_How to complete this task_. Give back exactly the stretch of data below from the line holding "Protein AF-0000000083566495 (afdb_homodimer)" through the line holding "ATOM 24 N N", both ends included, and leave the remaining lines out.

-------------------------

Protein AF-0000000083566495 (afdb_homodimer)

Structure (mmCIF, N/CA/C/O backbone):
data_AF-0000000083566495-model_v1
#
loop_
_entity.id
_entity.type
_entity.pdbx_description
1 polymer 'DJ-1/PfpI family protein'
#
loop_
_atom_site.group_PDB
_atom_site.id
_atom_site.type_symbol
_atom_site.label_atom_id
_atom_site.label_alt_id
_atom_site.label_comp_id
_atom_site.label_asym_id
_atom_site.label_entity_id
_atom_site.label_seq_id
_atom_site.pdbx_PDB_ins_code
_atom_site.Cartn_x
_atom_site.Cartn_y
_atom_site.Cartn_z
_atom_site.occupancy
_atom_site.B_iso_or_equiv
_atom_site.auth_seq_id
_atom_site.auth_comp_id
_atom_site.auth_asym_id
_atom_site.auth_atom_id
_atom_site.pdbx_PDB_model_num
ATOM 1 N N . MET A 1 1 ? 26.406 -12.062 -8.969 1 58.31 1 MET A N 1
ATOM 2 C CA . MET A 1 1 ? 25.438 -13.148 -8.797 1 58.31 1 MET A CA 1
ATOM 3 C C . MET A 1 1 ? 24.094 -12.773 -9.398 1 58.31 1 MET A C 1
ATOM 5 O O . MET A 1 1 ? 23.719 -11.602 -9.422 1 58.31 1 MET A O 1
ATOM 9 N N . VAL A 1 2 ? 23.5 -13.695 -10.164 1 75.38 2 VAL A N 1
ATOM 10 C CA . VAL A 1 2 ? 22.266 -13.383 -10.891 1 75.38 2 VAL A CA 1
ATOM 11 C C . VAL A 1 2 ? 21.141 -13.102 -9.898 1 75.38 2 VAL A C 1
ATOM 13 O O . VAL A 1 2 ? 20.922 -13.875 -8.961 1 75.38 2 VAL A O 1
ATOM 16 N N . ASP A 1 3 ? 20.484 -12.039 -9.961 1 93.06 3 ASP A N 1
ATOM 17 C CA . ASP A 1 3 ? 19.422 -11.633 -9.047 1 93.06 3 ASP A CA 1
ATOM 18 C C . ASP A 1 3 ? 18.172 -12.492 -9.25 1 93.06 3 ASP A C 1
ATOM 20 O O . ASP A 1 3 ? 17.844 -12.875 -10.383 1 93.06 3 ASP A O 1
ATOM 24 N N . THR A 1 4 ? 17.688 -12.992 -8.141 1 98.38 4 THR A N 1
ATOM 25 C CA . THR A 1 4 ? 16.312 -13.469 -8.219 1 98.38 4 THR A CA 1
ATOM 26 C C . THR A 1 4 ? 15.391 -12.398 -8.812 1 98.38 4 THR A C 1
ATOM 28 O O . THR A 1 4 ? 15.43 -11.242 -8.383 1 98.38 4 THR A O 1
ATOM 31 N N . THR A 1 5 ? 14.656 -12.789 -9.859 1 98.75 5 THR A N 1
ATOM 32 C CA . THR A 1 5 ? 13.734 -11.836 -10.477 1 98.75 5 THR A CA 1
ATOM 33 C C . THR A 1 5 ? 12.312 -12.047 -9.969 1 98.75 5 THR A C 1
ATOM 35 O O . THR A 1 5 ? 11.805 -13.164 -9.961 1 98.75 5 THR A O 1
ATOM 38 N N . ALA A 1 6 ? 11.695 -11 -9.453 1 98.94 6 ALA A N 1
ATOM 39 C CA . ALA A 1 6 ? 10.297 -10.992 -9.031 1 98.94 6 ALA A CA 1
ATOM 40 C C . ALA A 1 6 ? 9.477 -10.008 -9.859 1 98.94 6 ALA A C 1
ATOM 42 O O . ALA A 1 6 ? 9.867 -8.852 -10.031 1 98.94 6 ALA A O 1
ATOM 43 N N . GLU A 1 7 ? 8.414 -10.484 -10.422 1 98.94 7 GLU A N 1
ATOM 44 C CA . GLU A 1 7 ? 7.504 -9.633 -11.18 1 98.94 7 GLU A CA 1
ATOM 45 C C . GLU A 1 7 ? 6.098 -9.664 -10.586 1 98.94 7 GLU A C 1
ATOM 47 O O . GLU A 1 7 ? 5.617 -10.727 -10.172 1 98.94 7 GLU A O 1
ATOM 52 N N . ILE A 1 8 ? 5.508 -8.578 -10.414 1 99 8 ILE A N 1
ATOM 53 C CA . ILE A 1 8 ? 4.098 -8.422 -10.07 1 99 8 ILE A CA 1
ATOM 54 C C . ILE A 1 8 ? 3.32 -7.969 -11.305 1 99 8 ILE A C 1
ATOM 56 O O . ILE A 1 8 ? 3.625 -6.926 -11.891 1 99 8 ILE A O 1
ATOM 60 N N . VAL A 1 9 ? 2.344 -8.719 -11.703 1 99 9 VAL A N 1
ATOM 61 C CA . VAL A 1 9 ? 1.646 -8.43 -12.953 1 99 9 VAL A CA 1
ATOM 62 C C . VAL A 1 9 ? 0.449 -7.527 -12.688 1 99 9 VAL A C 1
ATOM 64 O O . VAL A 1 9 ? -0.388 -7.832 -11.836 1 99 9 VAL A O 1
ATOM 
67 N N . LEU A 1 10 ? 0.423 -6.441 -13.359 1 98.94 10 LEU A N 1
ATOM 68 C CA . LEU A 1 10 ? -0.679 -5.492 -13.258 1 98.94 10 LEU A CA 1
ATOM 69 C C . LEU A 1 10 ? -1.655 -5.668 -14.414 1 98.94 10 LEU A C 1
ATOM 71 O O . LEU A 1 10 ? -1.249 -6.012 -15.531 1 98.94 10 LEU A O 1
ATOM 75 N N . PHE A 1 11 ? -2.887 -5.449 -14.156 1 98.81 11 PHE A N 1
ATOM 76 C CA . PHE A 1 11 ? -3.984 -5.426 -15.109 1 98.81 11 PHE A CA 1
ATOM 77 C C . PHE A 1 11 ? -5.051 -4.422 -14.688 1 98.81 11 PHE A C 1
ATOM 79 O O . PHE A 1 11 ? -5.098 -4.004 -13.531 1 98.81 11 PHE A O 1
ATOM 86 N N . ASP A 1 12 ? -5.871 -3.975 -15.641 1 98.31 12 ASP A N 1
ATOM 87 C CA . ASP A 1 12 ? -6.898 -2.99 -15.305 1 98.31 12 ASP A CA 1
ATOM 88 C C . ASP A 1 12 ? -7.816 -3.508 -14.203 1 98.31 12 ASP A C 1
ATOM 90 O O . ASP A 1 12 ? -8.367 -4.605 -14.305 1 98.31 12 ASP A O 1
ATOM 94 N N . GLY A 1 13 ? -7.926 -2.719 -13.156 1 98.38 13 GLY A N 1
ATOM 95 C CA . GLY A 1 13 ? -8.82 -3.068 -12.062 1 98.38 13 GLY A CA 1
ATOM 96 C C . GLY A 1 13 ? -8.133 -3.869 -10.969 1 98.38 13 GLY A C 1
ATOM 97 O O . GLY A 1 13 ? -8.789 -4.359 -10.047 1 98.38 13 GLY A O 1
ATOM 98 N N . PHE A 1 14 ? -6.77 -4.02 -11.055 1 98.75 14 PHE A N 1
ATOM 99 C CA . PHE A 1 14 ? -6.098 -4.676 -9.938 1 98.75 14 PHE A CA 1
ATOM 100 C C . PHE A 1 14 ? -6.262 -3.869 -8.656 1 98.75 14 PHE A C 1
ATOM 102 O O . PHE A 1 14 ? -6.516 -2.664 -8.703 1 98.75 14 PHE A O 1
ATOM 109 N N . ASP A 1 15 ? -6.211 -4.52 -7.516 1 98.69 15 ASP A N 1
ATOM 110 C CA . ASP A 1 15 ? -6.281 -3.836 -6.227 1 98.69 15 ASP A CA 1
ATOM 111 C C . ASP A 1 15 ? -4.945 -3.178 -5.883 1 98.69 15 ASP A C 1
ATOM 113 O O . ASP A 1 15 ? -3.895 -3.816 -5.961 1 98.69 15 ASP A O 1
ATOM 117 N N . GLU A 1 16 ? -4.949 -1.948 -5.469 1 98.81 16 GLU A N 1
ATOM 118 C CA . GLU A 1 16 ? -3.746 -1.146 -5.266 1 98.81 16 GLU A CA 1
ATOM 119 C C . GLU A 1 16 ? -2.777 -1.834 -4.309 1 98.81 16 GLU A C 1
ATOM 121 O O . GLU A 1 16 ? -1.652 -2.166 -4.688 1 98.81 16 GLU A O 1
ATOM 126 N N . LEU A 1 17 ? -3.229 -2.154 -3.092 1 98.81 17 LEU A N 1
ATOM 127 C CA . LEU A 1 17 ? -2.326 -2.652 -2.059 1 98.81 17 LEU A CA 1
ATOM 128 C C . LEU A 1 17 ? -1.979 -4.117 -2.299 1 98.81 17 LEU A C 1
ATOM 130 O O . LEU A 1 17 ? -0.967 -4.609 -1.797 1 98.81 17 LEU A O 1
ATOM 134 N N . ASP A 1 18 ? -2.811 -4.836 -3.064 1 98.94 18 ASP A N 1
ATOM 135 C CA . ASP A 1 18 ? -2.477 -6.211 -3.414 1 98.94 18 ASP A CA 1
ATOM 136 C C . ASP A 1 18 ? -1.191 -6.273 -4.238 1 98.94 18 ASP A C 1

-------------------------

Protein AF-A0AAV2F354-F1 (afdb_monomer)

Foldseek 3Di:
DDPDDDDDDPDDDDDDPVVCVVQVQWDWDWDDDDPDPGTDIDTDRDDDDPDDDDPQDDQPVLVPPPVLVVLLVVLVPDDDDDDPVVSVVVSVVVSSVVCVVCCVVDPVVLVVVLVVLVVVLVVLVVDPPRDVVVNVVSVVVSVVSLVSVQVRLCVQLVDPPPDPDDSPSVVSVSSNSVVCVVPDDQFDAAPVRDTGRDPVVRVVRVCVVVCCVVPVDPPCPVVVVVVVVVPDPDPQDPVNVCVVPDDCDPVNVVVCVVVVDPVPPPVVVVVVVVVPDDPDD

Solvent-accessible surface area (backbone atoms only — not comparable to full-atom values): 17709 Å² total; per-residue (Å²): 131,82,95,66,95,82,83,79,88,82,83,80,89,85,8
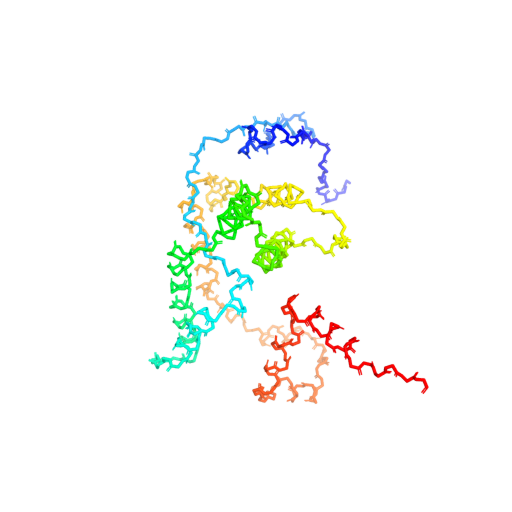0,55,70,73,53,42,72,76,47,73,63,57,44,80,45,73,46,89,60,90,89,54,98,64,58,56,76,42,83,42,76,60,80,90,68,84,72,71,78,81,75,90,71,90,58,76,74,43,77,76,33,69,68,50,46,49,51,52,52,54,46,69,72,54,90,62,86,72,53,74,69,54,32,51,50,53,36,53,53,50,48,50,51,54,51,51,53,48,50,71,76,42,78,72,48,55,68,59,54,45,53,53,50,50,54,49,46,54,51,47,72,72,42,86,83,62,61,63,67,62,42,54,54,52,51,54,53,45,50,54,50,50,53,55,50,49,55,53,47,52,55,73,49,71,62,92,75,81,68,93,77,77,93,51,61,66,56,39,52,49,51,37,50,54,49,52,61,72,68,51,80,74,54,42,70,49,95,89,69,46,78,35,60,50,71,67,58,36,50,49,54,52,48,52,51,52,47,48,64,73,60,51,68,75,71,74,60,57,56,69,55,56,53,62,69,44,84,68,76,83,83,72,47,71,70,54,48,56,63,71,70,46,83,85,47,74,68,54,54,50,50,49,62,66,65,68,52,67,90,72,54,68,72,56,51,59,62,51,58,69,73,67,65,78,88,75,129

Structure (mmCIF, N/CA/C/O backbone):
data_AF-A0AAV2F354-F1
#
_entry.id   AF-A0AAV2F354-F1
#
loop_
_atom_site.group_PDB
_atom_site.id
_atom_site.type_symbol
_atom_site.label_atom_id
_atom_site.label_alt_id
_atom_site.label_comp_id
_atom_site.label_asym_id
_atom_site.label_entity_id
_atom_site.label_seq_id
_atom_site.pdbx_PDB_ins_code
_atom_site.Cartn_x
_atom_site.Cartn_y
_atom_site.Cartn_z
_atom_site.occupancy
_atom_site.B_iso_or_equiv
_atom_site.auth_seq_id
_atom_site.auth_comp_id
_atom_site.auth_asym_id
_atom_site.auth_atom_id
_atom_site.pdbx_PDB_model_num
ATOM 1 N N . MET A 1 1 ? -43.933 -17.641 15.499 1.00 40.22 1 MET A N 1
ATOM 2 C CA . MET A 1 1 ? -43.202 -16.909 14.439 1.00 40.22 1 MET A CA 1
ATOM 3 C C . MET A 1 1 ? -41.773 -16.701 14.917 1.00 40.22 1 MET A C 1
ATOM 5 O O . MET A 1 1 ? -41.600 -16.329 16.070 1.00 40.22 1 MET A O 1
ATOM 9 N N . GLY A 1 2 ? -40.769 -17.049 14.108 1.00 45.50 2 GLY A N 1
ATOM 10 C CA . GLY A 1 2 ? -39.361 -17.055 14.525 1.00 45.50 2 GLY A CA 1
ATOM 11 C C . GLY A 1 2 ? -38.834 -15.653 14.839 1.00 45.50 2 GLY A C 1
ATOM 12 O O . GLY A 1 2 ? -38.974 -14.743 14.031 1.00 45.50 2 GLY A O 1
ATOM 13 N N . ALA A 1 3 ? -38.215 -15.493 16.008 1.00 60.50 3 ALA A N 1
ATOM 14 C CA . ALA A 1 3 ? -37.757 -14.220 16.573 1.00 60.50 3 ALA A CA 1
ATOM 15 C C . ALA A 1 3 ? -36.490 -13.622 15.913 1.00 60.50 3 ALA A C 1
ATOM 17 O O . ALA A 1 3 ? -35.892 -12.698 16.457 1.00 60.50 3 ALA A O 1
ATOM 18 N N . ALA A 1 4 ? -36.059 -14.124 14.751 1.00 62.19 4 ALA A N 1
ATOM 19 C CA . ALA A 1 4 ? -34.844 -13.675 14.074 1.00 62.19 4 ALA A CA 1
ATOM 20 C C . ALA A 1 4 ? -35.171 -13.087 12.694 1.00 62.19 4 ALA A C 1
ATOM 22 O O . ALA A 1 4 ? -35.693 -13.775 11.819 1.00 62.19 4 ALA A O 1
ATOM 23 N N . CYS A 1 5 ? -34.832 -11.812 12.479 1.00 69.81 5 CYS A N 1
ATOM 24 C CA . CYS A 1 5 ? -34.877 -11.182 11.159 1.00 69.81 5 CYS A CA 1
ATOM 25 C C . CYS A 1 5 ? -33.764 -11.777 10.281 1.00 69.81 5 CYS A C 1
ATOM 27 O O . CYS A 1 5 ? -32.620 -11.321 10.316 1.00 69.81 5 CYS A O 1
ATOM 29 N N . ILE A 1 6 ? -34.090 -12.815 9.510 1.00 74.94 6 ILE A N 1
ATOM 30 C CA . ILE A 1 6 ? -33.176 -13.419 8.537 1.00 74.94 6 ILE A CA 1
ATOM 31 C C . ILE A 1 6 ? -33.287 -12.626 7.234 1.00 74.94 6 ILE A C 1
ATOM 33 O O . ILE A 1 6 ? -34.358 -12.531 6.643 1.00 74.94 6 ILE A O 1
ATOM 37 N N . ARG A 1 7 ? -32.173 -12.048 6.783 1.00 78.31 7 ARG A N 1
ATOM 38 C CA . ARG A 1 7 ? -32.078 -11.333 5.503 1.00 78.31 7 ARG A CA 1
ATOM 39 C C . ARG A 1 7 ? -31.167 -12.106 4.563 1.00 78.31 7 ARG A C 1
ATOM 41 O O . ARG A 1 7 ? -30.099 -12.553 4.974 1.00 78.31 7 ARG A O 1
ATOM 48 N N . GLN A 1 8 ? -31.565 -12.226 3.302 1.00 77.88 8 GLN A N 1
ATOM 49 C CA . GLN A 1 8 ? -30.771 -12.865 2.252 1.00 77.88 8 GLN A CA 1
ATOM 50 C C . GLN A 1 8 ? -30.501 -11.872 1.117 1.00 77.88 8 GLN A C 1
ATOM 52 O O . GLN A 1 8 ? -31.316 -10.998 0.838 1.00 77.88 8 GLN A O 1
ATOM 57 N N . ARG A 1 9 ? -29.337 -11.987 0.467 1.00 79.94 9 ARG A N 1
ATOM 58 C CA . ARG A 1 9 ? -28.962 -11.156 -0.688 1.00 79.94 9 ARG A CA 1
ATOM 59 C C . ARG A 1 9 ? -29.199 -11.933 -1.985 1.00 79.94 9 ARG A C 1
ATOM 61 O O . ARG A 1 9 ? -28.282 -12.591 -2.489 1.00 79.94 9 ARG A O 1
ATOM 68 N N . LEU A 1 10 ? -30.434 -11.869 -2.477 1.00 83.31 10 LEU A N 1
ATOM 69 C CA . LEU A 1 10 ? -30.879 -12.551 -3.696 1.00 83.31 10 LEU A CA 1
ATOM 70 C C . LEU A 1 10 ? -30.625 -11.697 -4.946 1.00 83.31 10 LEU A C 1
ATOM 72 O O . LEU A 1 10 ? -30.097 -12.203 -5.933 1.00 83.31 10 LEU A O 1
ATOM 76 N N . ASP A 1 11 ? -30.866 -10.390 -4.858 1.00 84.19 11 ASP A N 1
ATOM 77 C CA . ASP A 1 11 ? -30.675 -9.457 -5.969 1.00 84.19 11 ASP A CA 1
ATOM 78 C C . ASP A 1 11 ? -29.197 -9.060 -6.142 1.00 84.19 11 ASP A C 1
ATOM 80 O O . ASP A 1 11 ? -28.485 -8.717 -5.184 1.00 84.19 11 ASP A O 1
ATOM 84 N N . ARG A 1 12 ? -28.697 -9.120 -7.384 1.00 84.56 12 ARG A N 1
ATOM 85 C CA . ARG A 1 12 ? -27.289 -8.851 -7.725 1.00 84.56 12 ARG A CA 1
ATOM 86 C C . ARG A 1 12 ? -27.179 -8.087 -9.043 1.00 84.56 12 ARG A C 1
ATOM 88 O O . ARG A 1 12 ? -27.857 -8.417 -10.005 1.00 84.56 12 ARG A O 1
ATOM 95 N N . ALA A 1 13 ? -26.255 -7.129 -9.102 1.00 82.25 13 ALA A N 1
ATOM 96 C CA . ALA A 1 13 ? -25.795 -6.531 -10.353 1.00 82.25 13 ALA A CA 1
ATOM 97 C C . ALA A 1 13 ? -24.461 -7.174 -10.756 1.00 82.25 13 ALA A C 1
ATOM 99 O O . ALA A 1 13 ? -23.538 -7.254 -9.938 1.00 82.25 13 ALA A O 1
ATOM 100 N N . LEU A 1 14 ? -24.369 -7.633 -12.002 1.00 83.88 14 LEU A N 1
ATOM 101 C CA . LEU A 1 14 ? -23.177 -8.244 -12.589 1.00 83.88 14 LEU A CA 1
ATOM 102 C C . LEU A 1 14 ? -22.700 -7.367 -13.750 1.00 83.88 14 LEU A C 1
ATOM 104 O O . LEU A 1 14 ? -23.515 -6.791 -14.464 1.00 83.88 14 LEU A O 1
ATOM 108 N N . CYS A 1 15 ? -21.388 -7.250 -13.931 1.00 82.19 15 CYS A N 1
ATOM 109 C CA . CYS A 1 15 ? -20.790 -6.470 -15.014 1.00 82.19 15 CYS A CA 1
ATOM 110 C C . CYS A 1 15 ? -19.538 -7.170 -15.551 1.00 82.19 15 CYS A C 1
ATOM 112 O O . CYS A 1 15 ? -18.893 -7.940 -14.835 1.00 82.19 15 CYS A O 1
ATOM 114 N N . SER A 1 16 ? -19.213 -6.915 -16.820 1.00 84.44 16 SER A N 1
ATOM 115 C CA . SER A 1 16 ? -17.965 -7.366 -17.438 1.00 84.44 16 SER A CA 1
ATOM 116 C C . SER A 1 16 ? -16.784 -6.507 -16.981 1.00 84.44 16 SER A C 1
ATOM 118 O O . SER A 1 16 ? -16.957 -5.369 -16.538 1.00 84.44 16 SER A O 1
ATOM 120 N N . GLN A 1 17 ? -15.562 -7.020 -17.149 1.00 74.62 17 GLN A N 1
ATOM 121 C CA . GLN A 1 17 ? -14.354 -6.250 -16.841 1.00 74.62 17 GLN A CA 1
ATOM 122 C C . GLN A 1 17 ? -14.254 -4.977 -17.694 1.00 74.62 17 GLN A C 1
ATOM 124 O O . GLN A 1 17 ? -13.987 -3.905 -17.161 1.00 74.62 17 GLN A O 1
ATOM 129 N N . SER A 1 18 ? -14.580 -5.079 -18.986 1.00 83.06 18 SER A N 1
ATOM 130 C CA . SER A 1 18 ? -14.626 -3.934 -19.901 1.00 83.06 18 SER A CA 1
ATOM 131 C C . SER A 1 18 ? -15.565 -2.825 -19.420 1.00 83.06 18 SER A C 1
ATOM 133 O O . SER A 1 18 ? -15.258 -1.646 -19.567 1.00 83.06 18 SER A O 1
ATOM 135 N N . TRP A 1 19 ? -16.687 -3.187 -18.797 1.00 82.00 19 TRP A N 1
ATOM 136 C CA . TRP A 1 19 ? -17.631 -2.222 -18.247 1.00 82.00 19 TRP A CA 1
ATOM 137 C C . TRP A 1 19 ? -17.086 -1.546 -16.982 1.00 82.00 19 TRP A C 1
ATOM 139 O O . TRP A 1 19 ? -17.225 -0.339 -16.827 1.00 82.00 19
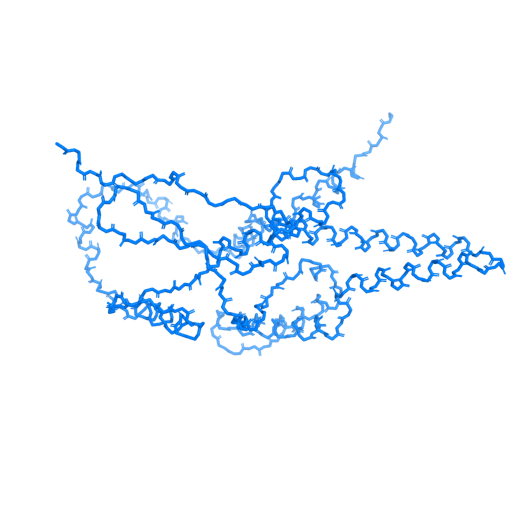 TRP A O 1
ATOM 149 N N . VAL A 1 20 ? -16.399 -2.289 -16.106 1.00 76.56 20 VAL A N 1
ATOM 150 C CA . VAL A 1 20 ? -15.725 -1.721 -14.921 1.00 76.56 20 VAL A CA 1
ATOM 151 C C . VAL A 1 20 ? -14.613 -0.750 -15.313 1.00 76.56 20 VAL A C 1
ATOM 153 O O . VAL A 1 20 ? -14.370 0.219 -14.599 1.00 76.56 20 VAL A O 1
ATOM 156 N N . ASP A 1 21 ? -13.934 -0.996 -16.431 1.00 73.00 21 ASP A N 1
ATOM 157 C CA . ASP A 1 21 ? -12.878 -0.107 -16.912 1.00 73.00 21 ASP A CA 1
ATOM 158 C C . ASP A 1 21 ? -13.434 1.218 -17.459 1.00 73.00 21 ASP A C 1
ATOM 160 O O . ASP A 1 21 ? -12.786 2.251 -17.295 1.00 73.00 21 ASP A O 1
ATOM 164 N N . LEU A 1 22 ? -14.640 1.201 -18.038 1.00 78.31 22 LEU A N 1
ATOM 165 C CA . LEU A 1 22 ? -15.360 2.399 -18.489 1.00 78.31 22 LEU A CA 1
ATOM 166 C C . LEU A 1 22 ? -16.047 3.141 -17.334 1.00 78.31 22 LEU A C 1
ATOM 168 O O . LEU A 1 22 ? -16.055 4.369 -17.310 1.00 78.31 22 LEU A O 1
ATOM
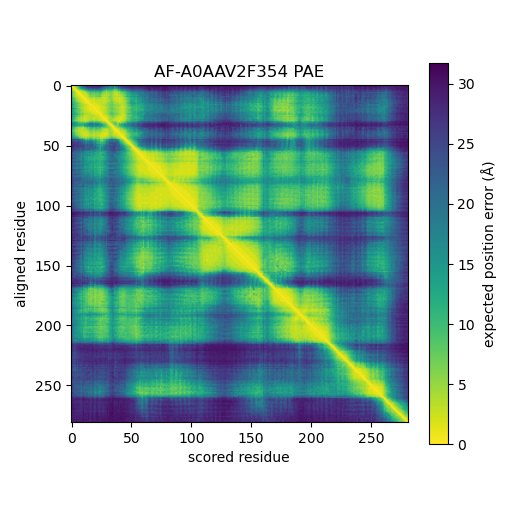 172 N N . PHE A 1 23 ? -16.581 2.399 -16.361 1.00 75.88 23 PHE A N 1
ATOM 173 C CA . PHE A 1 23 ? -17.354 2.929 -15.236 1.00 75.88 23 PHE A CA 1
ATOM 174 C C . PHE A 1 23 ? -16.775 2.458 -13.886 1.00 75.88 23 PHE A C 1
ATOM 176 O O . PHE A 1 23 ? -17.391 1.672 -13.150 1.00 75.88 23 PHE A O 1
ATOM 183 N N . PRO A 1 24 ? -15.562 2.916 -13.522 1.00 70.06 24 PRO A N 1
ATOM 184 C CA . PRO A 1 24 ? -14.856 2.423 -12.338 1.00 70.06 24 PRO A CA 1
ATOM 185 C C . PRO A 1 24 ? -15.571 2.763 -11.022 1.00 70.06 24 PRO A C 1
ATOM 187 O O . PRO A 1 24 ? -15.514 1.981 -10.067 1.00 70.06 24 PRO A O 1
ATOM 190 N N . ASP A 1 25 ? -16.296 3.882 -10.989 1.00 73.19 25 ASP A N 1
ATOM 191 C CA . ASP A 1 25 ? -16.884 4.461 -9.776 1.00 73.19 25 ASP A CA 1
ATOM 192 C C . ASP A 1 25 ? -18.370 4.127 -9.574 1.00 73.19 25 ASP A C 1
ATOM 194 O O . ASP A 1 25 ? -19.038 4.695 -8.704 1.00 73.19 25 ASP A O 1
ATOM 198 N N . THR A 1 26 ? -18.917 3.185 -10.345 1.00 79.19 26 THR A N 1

-------------------------

_Result of this exercise_.
Protein AF-0000000083566495 (afdb_homodimer)

Structure (mmCIF, N/CA/C/O backbone):
data_AF-0000000083566495-model_v1
#
loop_
_entity.id
_entity.type
_entity.pdbx_description
1 polymer 'DJ-1/PfpI family protein'
#
loop_
_atom_site.group_PDB
_atom_site.id
_atom_site.type_symbol
_atom_site.label_atom_id
_atom_site.label_alt_id
_atom_site.label_comp_id
_atom_site.label_asym_id
_atom_site.label_entity_id
_atom_site.label_seq_id
_atom_site.pdbx_PDB_ins_code
_atom_site.Cartn_x
_atom_site.Cartn_y
_atom_site.Cartn_z
_atom_site.occupancy
_atom_site.B_iso_or_equiv
_atom_site.auth_seq_id
_atom_site.auth_comp_id
_atom_site.auth_asym_id
_atom_site.auth_atom_id
_atom_site.pdbx_PDB_model_num
ATOM 1 N N . MET A 1 1 ? 26.406 -12.062 -8.969 1 58.31 1 MET A N 1
ATOM 2 C CA . MET A 1 1 ? 25.438 -13.148 -8.797 1 58.31 1 MET A CA 1
ATOM 3 C C . MET A 1 1 ? 24.094 -12.773 -9.398 1 58.31 1 MET A C 1
ATOM 5 O O . MET A 1 1 ? 23.719 -11.602 -9.422 1 58.31 1 MET A O 1
ATOM 9 N N . VAL A 1 2 ? 23.5 -13.695 -10.164 1 75.38 2 VAL A N 1
ATOM 10 C CA . VAL A 1 2 ? 22.266 -13.383 -10.891 1 75.38 2 VAL A CA 1
ATOM 11 C C . VAL A 1 2 ? 21.141 -13.102 -9.898 1 75.38 2 VAL A C 1
ATOM 13 O O . VAL A 1 2 ? 20.922 -13.875 -8.961 1 75.38 2 VAL A O 1
ATOM 16 N N . ASP A 1 3 ? 20.484 -12.039 -9.961 1 93.06 3 ASP A N 1
ATOM 17 C CA . ASP A 1 3 ? 19.422 -11.633 -9.047 1 93.06 3 ASP A CA 1
ATOM 18 C C . ASP A 1 3 ? 18.172 -12.492 -9.25 1 93.06 3 ASP A C 1
ATOM 20 O O . ASP A 1 3 ? 17.844 -12.875 -10.383 1 93.06 3 ASP A O 1
ATOM 24 N N . THR A 1 4 ? 17.688 -12.992 -8.141 1 98.38 4 THR A N 1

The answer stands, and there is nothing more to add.